Oh and we installed a second hand SSD at some point. Not sure if it would still be usable on a spinning rust hard drive, with software being the size it is these days.

@anthropy My mom hated how Windows programs kept "switching the buttons around." So I switched her to Linux. That was 20 years ago. She loved Linux. Her computer just worked. My dad and my sister wanted to switch her to Windows so many times and she wouldn't have it.
She used Linux for nearly 20 years and was happy with it. We started with Linspire, then went to Suse, then Vector, Fedora, and finally Ubuntu, and it always just worked.

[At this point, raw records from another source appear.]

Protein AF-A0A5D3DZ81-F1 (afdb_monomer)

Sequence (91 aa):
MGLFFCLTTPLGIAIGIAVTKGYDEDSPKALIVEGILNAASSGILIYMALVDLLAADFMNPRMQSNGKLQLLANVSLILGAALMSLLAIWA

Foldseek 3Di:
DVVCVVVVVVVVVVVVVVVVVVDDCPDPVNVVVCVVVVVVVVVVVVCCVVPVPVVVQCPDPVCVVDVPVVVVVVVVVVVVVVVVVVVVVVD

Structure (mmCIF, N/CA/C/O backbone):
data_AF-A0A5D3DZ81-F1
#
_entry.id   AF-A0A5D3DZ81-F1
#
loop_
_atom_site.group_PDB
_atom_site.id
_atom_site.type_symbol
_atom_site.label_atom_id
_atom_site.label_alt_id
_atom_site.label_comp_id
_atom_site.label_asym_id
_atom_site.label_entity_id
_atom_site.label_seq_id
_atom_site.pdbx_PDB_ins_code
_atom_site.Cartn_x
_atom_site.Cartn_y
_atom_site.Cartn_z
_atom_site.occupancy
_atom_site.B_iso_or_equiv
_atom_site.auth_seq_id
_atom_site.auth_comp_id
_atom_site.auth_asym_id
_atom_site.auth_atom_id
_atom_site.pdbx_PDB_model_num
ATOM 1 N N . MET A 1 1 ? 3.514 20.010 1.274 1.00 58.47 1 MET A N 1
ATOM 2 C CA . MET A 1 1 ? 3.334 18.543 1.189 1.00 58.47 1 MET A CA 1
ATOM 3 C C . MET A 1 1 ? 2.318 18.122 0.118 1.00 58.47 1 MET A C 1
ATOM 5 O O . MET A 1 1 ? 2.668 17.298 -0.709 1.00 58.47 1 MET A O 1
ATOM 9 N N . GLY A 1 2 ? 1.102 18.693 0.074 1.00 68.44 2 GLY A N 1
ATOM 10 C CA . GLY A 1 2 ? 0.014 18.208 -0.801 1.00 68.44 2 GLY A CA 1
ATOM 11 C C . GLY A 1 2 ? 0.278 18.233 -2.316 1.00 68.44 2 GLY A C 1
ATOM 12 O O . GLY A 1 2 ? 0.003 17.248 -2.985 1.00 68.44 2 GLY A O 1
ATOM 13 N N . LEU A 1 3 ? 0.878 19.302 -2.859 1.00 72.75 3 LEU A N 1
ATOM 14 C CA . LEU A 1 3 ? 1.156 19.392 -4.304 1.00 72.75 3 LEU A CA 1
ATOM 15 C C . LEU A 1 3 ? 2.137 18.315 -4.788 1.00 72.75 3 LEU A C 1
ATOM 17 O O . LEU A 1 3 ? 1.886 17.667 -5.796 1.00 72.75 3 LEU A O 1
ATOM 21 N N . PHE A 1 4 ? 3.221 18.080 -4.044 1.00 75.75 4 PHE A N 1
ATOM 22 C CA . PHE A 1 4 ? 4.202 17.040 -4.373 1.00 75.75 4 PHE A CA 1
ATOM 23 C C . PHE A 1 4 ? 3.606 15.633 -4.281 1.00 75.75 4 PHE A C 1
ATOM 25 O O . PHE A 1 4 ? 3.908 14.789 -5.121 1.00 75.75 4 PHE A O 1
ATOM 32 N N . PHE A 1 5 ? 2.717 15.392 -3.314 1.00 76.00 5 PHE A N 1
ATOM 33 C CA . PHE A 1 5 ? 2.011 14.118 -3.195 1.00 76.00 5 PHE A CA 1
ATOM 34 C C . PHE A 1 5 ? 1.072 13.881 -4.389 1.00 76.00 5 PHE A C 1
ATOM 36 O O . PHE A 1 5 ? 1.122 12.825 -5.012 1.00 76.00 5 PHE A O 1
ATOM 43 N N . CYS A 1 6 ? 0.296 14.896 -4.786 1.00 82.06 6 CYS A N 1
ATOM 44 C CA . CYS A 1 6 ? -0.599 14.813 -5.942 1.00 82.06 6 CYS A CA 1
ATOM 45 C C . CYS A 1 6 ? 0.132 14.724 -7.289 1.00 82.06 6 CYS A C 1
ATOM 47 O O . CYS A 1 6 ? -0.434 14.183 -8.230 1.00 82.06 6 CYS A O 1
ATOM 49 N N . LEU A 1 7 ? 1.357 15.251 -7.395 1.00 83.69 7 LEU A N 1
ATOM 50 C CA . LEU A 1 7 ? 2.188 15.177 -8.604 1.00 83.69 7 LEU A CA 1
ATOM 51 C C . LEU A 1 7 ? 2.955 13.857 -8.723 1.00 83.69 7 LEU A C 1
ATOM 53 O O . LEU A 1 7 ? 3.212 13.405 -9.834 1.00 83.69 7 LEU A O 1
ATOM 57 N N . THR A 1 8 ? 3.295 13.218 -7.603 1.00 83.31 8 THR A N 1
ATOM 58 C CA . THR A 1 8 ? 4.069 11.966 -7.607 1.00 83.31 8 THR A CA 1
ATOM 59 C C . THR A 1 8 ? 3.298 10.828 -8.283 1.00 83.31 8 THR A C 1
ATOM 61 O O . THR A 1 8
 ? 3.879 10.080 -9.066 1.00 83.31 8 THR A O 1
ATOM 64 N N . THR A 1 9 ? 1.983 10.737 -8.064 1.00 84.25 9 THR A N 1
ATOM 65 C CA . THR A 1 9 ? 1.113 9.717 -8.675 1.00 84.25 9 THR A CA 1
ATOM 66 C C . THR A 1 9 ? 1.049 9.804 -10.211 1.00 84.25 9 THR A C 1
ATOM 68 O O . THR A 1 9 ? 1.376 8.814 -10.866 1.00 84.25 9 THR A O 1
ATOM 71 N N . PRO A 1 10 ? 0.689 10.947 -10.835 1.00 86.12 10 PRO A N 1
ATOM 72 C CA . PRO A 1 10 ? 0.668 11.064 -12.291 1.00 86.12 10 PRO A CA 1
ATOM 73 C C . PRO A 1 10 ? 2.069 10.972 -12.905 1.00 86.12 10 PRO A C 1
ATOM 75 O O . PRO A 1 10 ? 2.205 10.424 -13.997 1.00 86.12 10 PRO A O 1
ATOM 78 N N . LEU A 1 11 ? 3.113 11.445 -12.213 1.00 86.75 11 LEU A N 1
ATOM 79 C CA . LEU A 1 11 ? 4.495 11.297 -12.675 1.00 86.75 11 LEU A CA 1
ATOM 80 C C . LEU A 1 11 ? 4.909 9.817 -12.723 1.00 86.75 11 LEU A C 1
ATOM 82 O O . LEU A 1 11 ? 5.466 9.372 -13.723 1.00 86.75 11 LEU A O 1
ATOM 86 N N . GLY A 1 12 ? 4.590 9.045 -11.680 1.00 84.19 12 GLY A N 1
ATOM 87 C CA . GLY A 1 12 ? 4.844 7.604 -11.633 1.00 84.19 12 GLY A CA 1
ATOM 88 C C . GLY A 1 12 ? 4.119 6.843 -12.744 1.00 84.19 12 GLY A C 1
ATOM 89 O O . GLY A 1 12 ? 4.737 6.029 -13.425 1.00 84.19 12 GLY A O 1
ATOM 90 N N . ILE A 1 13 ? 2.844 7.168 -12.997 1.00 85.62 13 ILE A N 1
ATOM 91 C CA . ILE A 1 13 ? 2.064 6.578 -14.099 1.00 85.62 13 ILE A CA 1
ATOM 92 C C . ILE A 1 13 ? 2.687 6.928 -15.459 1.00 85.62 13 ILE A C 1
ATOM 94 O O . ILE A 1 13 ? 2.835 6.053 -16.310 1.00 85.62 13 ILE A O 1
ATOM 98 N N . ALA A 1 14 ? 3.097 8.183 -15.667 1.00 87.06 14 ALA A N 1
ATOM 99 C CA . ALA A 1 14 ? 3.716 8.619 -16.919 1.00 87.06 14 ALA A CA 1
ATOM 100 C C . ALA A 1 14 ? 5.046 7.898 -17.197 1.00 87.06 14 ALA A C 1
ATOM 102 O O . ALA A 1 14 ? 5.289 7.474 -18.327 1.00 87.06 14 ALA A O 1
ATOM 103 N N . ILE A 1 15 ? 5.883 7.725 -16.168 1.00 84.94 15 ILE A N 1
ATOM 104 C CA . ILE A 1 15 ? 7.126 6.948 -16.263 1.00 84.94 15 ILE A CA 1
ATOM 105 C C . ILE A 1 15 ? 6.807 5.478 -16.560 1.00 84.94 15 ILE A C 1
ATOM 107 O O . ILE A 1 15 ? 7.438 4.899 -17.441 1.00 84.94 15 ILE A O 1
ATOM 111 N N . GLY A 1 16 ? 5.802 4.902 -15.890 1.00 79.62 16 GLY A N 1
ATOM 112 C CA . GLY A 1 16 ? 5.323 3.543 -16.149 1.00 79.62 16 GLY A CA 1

@anthropy Mum finally let me install Mint on an old laptop when Windows 11 drove her crazy. Works like a dream and I expect I'll be allowed to install it on the new laptop before the year is over...

#Linux

@anthropy Life as it should be! 😍🤓
@anthropy Your story is even better than mine ❤️ My then 70-year-old dad wanted to get on the Internet a decade ago. I got him a 16-inch Dell laptop and installed Ubuntu on it. He has been using it to this day even though the battery is cooked. Only had one upgrade that failed on me in the mean time. I am grateful to my younger self for all the bullets dodged.
@anthropy I gave my mum a used dell laptop with debian for her 70th birthday, which was over a decade ago, and I can say the same thing. Does everything she needs (web browsing and text processing). The battery's toast, but she only uses it at her desk anyways.

@anthropy

Clearly not broken. Do not replace.

I'm talking about your mom.

I have old laptops too, it's a concern that the battery will explode and burn down the house

@hello

This. I have an old laptop that I noticed the battery was getting hot. I stopped using it for this reason.

When I find my round tuit, I will get an OEM battery.

There are a few videos on youtube that are a bit worrisome
@SpaceLifeForm @anthropy 'Person installed Fedora on 80 year old mother, who will turn 154 next week.'
@anthropy Fedora - especially with KDE - is indeed fairly wonderful.
@anthropy @mainframed767 Fuck yeah it is. Tech that gets out of the way so you can just use it. Amazing.

@anthropy

If she uses it plugged in a lot, show her how to set the charging threshold to protect the battery from wear. 👍🏻

@anthropy

What this highlights in my mind is just how straight forward, well documented, and reliable the #Fedora upgrade process is.

I used #Debian stable for several years on my personal computers, and I did not have a similar experience with upgrades on it. It is true, though, that those only happened every two years.

@anthropy Similar experience - My mother (83) has been on a Linux desktop for 5-6 years.
A real beautiful thing happened when a phone scammer called the house and wanted her to install remote software.
"Oh I am using this Linux thing"
<clunk>
She loves it, and hardly ever needs help.